[[ Record excerpts open ]]

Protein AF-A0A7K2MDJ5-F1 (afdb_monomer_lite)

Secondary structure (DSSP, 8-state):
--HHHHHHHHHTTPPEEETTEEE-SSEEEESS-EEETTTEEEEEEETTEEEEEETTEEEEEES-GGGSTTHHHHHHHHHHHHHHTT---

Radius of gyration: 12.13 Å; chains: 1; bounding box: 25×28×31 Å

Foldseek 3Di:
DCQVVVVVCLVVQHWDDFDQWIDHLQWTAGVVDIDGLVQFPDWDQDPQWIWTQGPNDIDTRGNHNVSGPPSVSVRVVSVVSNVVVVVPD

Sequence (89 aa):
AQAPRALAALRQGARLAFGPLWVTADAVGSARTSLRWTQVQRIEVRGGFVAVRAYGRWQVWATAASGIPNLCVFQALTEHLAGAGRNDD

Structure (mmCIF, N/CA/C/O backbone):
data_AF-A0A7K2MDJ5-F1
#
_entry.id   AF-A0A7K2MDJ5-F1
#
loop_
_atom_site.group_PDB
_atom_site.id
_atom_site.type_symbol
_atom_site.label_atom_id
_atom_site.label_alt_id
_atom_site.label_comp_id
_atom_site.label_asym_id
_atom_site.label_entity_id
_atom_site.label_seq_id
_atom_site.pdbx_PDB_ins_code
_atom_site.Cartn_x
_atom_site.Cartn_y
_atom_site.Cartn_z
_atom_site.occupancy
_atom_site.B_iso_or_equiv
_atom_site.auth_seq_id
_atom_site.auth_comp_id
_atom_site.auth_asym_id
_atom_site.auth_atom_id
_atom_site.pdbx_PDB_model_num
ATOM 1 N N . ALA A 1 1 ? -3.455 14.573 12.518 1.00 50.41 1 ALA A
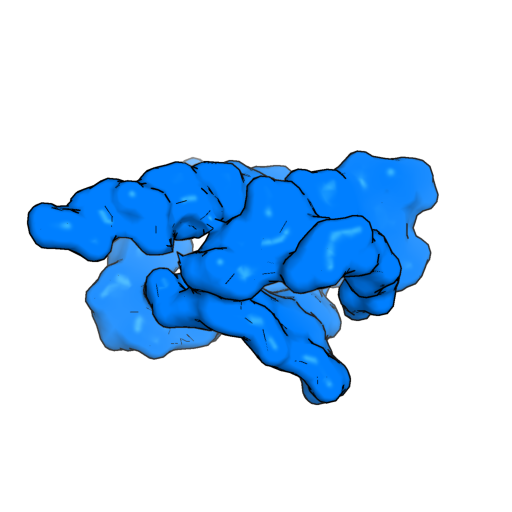 N 1
ATOM 2 C CA . ALA A 1 1 ? -2.748 13.279 12.637 1.00 50.41 1 ALA A CA 1
ATOM 3 C C . ALA A 1 1 ? -3.709 12.126 12.327 1.00 50.41 1 ALA A C 1
ATOM 5 O O . ALA A 1 1 ? -4.609 11.874 13.116 1.00 50.41 1 ALA A O 1
ATOM 6 N N . GLN A 1 2 ? -3.578 11.460 11.171 1.00 59.84 2 GLN A N 1
ATOM 7 C CA . GLN A 1 2 ? -4.439 10.318 10.790 1.00 59.84 2 GLN A CA 1
ATOM 8 C C . GLN A 1 2 ? -3.870 8.954 11.223 1.00 59.84 2 GLN A C 1
ATOM 10 O O . GLN A 1 2 ? -4.614 7.981 11.312 1.00 59.84 2 GLN A O 1
ATOM 15 N N . ALA A 1 3 ? -2.578 8.903 11.561 1.00 61.34 3 ALA A N 1
ATOM 16 C CA . ALA A 1 3 ? -1.874 7.690 11.968 1.00 61.34 3 ALA A CA 1
ATOM 17 C C . ALA A 1 3 ? -2.506 6.936 13.163 1.00 61.34 3 ALA A C 1
ATOM 19 O O . ALA A 1 3 ? -2.683 5.727 13.040 1.00 61.34 3 ALA A O 1
ATOM 20 N N . PRO A 1 4 ? -2.928 7.574 14.280 1.00 66.31 4 PRO A N 1
ATOM 21 C CA . PRO A 1 4 ? -3.460 6.814 15.416 1.00 66.31 4 PRO A CA 1
ATOM 22 C C . PRO A 1 4 ? -4.847 6.209 15.149 1.00 66.31 4 PRO A C 1
ATOM 24 O O . PRO A 1 4 ? -5.119 5.092 15.579 1.00 66.31 4 PRO A O 1
ATOM 27 N N . ARG A 1 5 ? -5.716 6.890 14.384 1.00 70.25 5 ARG A N 1
ATOM 28 C CA . ARG A 1 5 ? -7.015 6.320 13.967 1.00 70.25 5 ARG A CA 1
ATOM 29 C C . ARG A 1 5 ? -6.841 5.177 12.972 1.00 70.25 5 ARG A C 1
ATOM 31 O O . ARG A 1 5 ? -7.533 4.171 13.083 1.00 70.25 5 ARG A O 1
ATOM 38 N N . ALA A 1 6 ? -5.905 5.321 12.036 1.00 70.19 6 ALA A N 1
ATOM 39 C CA . ALA A 1 6 ? -5.538 4.258 11.111 1.00 70.19 6 ALA A CA 1
ATOM 40 C C . ALA A 1 6 ? -5.031 3.018 11.866 1.00 70.19 6 ALA A C 1
ATOM 42 O O . ALA A 1 6 ? -5.500 1.911 11.620 1.00 70.19 6 ALA A O 1
ATOM 43 N N . LEU A 1 7 ? -4.150 3.205 12.853 1.00 69.31 7 LEU A N 1
ATOM 44 C CA . LEU A 1 7 ? -3.646 2.109 13.677 1.00 69.31 7 LEU A CA 1
ATOM 45 C C . LEU A 1 7 ? -4.762 1.432 14.489 1.00 69.31 7 LEU A C 1
ATOM 47 O O . LEU A 1 7 ? -4.815 0.208 14.550 1.00 69.31 7 LEU A O 1
ATOM 51 N N . ALA A 1 8 ? -5.684 2.204 15.073 1.00 74.81 8 ALA A N 1
ATOM 52 C CA . ALA A 1 8 ? -6.824 1.653 15.807 1.00 74.81 8 ALA A CA 1
ATOM 53 C C . ALA A 1 8 ? -7.738 0.802 14.909 1.00 74.81 8 ALA A C 1
ATOM 55 O O . ALA A 1 8 ? -8.135 -0.289 15.310 1.00 74.81 8 ALA A O 1
ATOM 56 N N . ALA A 1 9 ? -8.016 1.258 13.684 1.00 76.31 9 ALA A N 1
ATOM 57 C CA . ALA A 1 9 ? -8.781 0.487 12.707 1.00 76.31 9 ALA A CA 1
ATOM 58 C C . ALA A 1 9 ? -8.046 -0.807 12.311 1.00 76.31 9 ALA A C 1
ATOM 60 O O . ALA A 1 9 ? -8.647 -1.878 12.300 1.00 76.31 9 ALA A O 1
ATOM 61 N N . LEU A 1 10 ? -6.731 -0.737 12.074 1.00 76.81 10 LEU A N 1
ATOM 62 C CA . LEU A 1 10 ? -5.911 -1.917 11.778 1.00 76.81 10 LEU A CA 1
ATOM 63 C C . LEU A 1 10 ? -5.949 -2.947 12.910 1.00 76.81 10 LEU A C 1
ATOM 65 O O . LEU A 1 10 ? -6.115 -4.133 12.642 1.00 76.81 10 LEU A O 1
ATOM 69 N N . ARG A 1 11 ? -5.857 -2.502 14.170 1.00 69.88 11 ARG A N 1
ATOM 70 C CA . ARG A 1 11 ? -5.956 -3.373 15.356 1.00 69.88 11 ARG A CA 1
ATOM 71 C C . ARG A 1 11 ? -7.318 -4.052 15.495 1.00 69.88 11 ARG A C 1
ATOM 73 O O . ARG A 1 11 ? -7.398 -5.106 16.110 1.00 69.88 11 ARG A O 1
ATOM 80 N N . GLN A 1 12 ? -8.371 -3.475 14.920 1.00 75.38 12 GLN A N 1
ATOM 81 C CA . GLN A 1 12 ? -9.702 -4.087 14.846 1.00 75.38 12 GLN A CA 1
ATOM 82 C C . GLN A 1 12 ? -9.844 -5.051 13.652 1.00 75.38 12 GLN A C 1
ATOM 84 O O . GLN A 1 12 ? -10.940 -5.524 13.371 1.00 75.38 12 GLN A O 1
ATOM 89 N N . GLY A 1 13 ? -8.756 -5.328 12.924 1.00 76.25 13 GLY A N 1
ATOM 90 C CA . GLY A 1 13 ? -8.763 -6.158 11.719 1.00 76.25 13 GLY A CA 1
ATOM 91 C C . GLY A 1 13 ? -9.229 -5.419 10.463 1.00 76.25 13 GLY A C 1
ATOM 92 O O . GLY A 1 13 ? -9.403 -6.043 9.416 1.00 76.25 13 GLY A O 1
ATOM 93 N N . ALA A 1 14 ? -9.422 -4.097 10.524 1.00 82.38 14 ALA A N 1
ATOM 94 C CA . ALA A 1 14 ? -9.834 -3.337 9.355 1.00 82.38 14 ALA A CA 1
ATOM 95 C C . ALA A 1 14 ? -8.704 -3.264 8.323 1.00 82.38 14 ALA A C 1
ATOM 97 O O . ALA A 1 14 ? -7.528 -3.079 8.643 1.00 82.38 14 ALA A O 1
ATOM 98 N N . ARG A 1 15 ? -9.088 -3.355 7.051 1.00 85.44 15 ARG A N 1
ATOM 99 C CA . ARG A 1 15 ? -8.193 -3.149 5.916 1.00 85.44 15 ARG A CA 1
ATOM 100 C C . ARG A 1 15 ? -8.181 -1.678 5.533 1.00 85.44 15 ARG A C 1
ATOM 102 O O . ARG A 1 15 ? -9.204 -1.130 5.131 1.00 85.44 15 ARG A O 1
ATOM 109 N N . LEU A 1 16 ? -7.010 -1.057 5.597 1.00 86.38 16 LEU A N 1
ATOM 110 C CA . LEU A 1 16 ? -6.810 0.303 5.111 1.00 86.38 16 LEU A CA 1
ATOM 111 C C . LEU A 1 16 ? -6.338 0.273 3.663 1.00 86.38 16 LEU A C 1
ATOM 113 O O . LEU A 1 16 ? -5.352 -0.389 3.347 1.00 86.38 16 LEU A O 1
ATOM 117 N N . ALA A 1 17 ? -7.030 1.001 2.792 1.00 84.81 17 ALA A N 1
ATOM 118 C CA . ALA A 1 17 ? -6.671 1.138 1.387 1.00 84.81 17 ALA A CA 1
ATOM 119 C C . ALA A 1 17 ? -5.987 2.488 1.123 1.00 84.81 17 ALA A C 1
ATOM 121 O O . ALA A 1 17 ? -6.454 3.539 1.557 1.00 84.81 17 ALA A O 1
ATOM 122 N N . PHE A 1 18 ? -4.895 2.439 0.367 1.00 83.56 18 PHE A N 1
ATOM 123 C CA . PHE A 1 18 ? -4.085 3.562 -0.092 1.00 83.56 18 PHE A CA 1
ATOM 124 C C . PHE A 1 18 ? -3.981 3.471 -1.621 1.00 83.56 18 PHE A C 1
ATOM 126 O O . PHE A 1 18 ? -2.970 3.044 -2.181 1.00 83.56 18 PHE A O 1
ATOM 133 N N . GLY A 1 19 ? -5.079 3.793 -2.309 1.00 82.81 19 GLY A N 1
ATOM 134 C CA . GLY A 1 19 ? -5.189 3.620 -3.759 1.00 82.81 19 GLY A CA 1
ATOM 135 C C . GLY A 1 19 ? -5.039 2.143 -4.168 1.00 82.81 19 GLY A C 1
ATOM 136 O O . GLY A 1 19 ? -5.853 1.324 -3.742 1.00 82.81 19 GLY A O 1
ATOM 137 N N . PRO A 1 20 ? -4.024 1.770 -4.973 1.00 82.88 20 PRO A N 1
ATOM 138 C CA . PRO A 1 20 ? -3.802 0.382 -5.385 1.00 82.88 20 PRO A CA 1
ATOM 139 C C . PRO A 1 20 ? -3.184 -0.496 -4.286 1.00 82.88 20 PRO A C 1
ATOM 141 O O . PRO A 1 20 ? -3.117 -1.717 -4.454 1.00 82.88 20 PRO A O 1
ATOM 144 N N . LEU A 1 21 ? -2.702 0.111 -3.197 1.00 86.50 21 LEU A N 1
ATOM 145 C CA . LEU A 1 21 ? -2.104 -0.574 -2.057 1.00 86.50 21 LEU A CA 1
ATOM 146 C C . LEU A 1 21 ? -3.101 -0.697 -0.915 1.00 86.50 21 LEU A C 1
ATOM 148 O O . LEU A 1 21 ? -4.042 0.083 -0.789 1.00 86.50 21 LEU A O 1
ATOM 152 N N . TRP A 1 22 ? -2.883 -1.671 -0.051 1.00 89.12 22 TRP A N 1
ATOM 153 C CA . TRP A 1 22 ? -3.651 -1.833 1.165 1.00 89.12 22 TRP A CA 1
ATOM 154 C C . TRP A 1 22 ? -2.811 -2.494 2.246 1.00 89.12 22 TRP A C 1
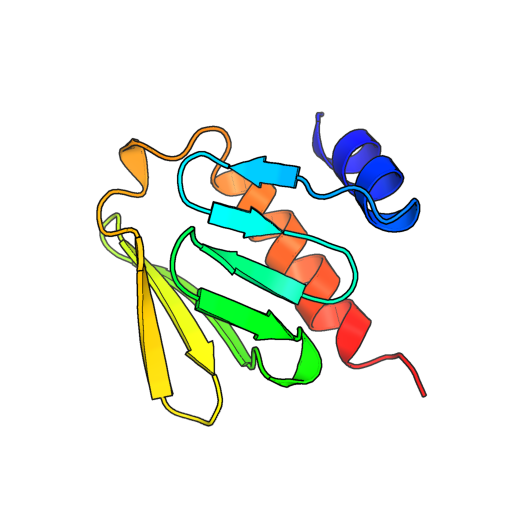ATOM 156 O O . TRP A 1 22 ? -1.813 -3.162 1.979 1.00 89.12 22 TRP A O 1
ATOM 166 N N . VAL A 1 23 ? -3.235 -2.298 3.485 1.00 88.50 23 VAL A N 1
ATOM 167 C CA . VAL A 1 23 ? -2.528 -2.777 4.662 1.00 88.50 23 VAL A CA 1
ATOM 168 C C . VAL A 1 23 ? -3.525 -3.246 5.719 1.00 88.50 23 VAL A C 1
ATOM 170 O O . VAL A 1 23 ? -4.613 -2.683 5.860 1.00 88.50 23 VAL A O 1
ATOM 173 N N . THR A 1 24 ? -3.167 -4.314 6.419 1.00 88.75 24 THR A N 1
ATOM 174 C CA . THR A 1 24 ? -3.896 -4.916 7.544 1.00 88.75 24 THR A CA 1
ATOM 175 C C . THR A 1 24 ? -2.911 -5.209 8.676 1.00 88.75 24 THR A C 1
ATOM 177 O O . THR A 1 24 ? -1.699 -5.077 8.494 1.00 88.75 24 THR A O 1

[[ Record excerpts closed ]]

## Task statement
Starting at the line containing "Structure (mmCIF, N/CA/C/O" and stopping at the line containing "ATOM 27 N N", output every line above exactly, both ends included, with pictures omitted.

## Task output
Structure (mmCIF, N/CA/C/O backbone):
data_AF-A0A7K2MDJ5-F1
#
_entry.id   AF-A0A7K2MDJ5-F1
#
loop_
_atom_site.group_PDB
_atom_site.id
_atom_site.type_symbol
_atom_site.label_atom_id
_atom_site.label_alt_id
_atom_site.label_comp_id
_atom_site.label_asym_id
_atom_site.label_entity_id
_atom_site.label_seq_id
_atom_site.pdbx_PDB_ins_code
_atom_site.Cartn_x
_atom_site.Cartn_y
_atom_site.Cartn_z
_atom_site.occupancy
_atom_site.B_iso_or_equiv
_atom_site.auth_seq_id
_atom_site.auth_comp_id
_atom_site.auth_asym_id
_atom_site.auth_atom_id
_atom_site.pdbx_PDB_model_num
ATOM 1 N N . ALA A 1 1 ? -3.455 14.573 12.518 1.00 50.41 1 ALA A
 N 1
ATOM 2 C CA . ALA A 1 1 ? -2.748 13.279 12.637 1.00 50.41 1 ALA A CA 1
ATOM 3 C C . ALA A 1 1 ? -3.709 12.126 12.327 1.00 50.41 1 ALA A C 1
ATOM 5 O O . ALA A 1 1 ? -4.609 11.874 13.116 1.00 50.41 1 ALA A O 1
ATOM 6 N N . GLN A 1 2 ? -3.578 11.460 11.171 1.00 59.84 2 GLN A N 1
ATOM 7 C CA . GLN A 1 2 ? -4.439 10.318 10.790 1.00 59.84 2 GLN A CA 1
ATOM 8 C C . GLN A 1 2 ? -3.870 8.954 11.223 1.00 59.84 2 GLN A C 1
ATOM 10 O O . GLN A 1 2 ? -4.614 7.981 11.312 1.00 59.84 2 GLN A O 1
ATOM 15 N N . ALA A 1 3 ? -2.578 8.903 11.561 1.00 61.34 3 ALA A N 1
ATOM 16 C CA . ALA A 1 3 ? -1.874 7.690 11.968 1.00 61.34 3 ALA A CA 1
ATOM 17 C C . ALA A 1 3 ? -2.506 6.936 13.163 1.00 61.34 3 ALA A C 1
ATOM 19 O O . ALA A 1 3 ? -2.683 5.727 13.040 1.00 61.34 3 ALA A O 1
ATOM 20 N N . PRO A 1 4 ? -2.928 7.574 14.280 1.00 66.31 4 PRO A N 1
ATOM 21 C CA . PRO A 1 4 ? -3.460 6.814 15.416 1.00 66.31 4 PRO A CA 1
ATOM 22 C C . PRO A 1 4 ? -4.847 6.209 15.149 1.00 66.31 4 PRO A C 1
ATOM 24 O O . PRO A 1 4 ? -5.119 5.092 15.579 1.00 66.31 4 PRO A O 1
ATOM 27 N N . ARG A 1 5 ? -5.716 6.890 14.384 1.00 70.25 5 ARG A N 1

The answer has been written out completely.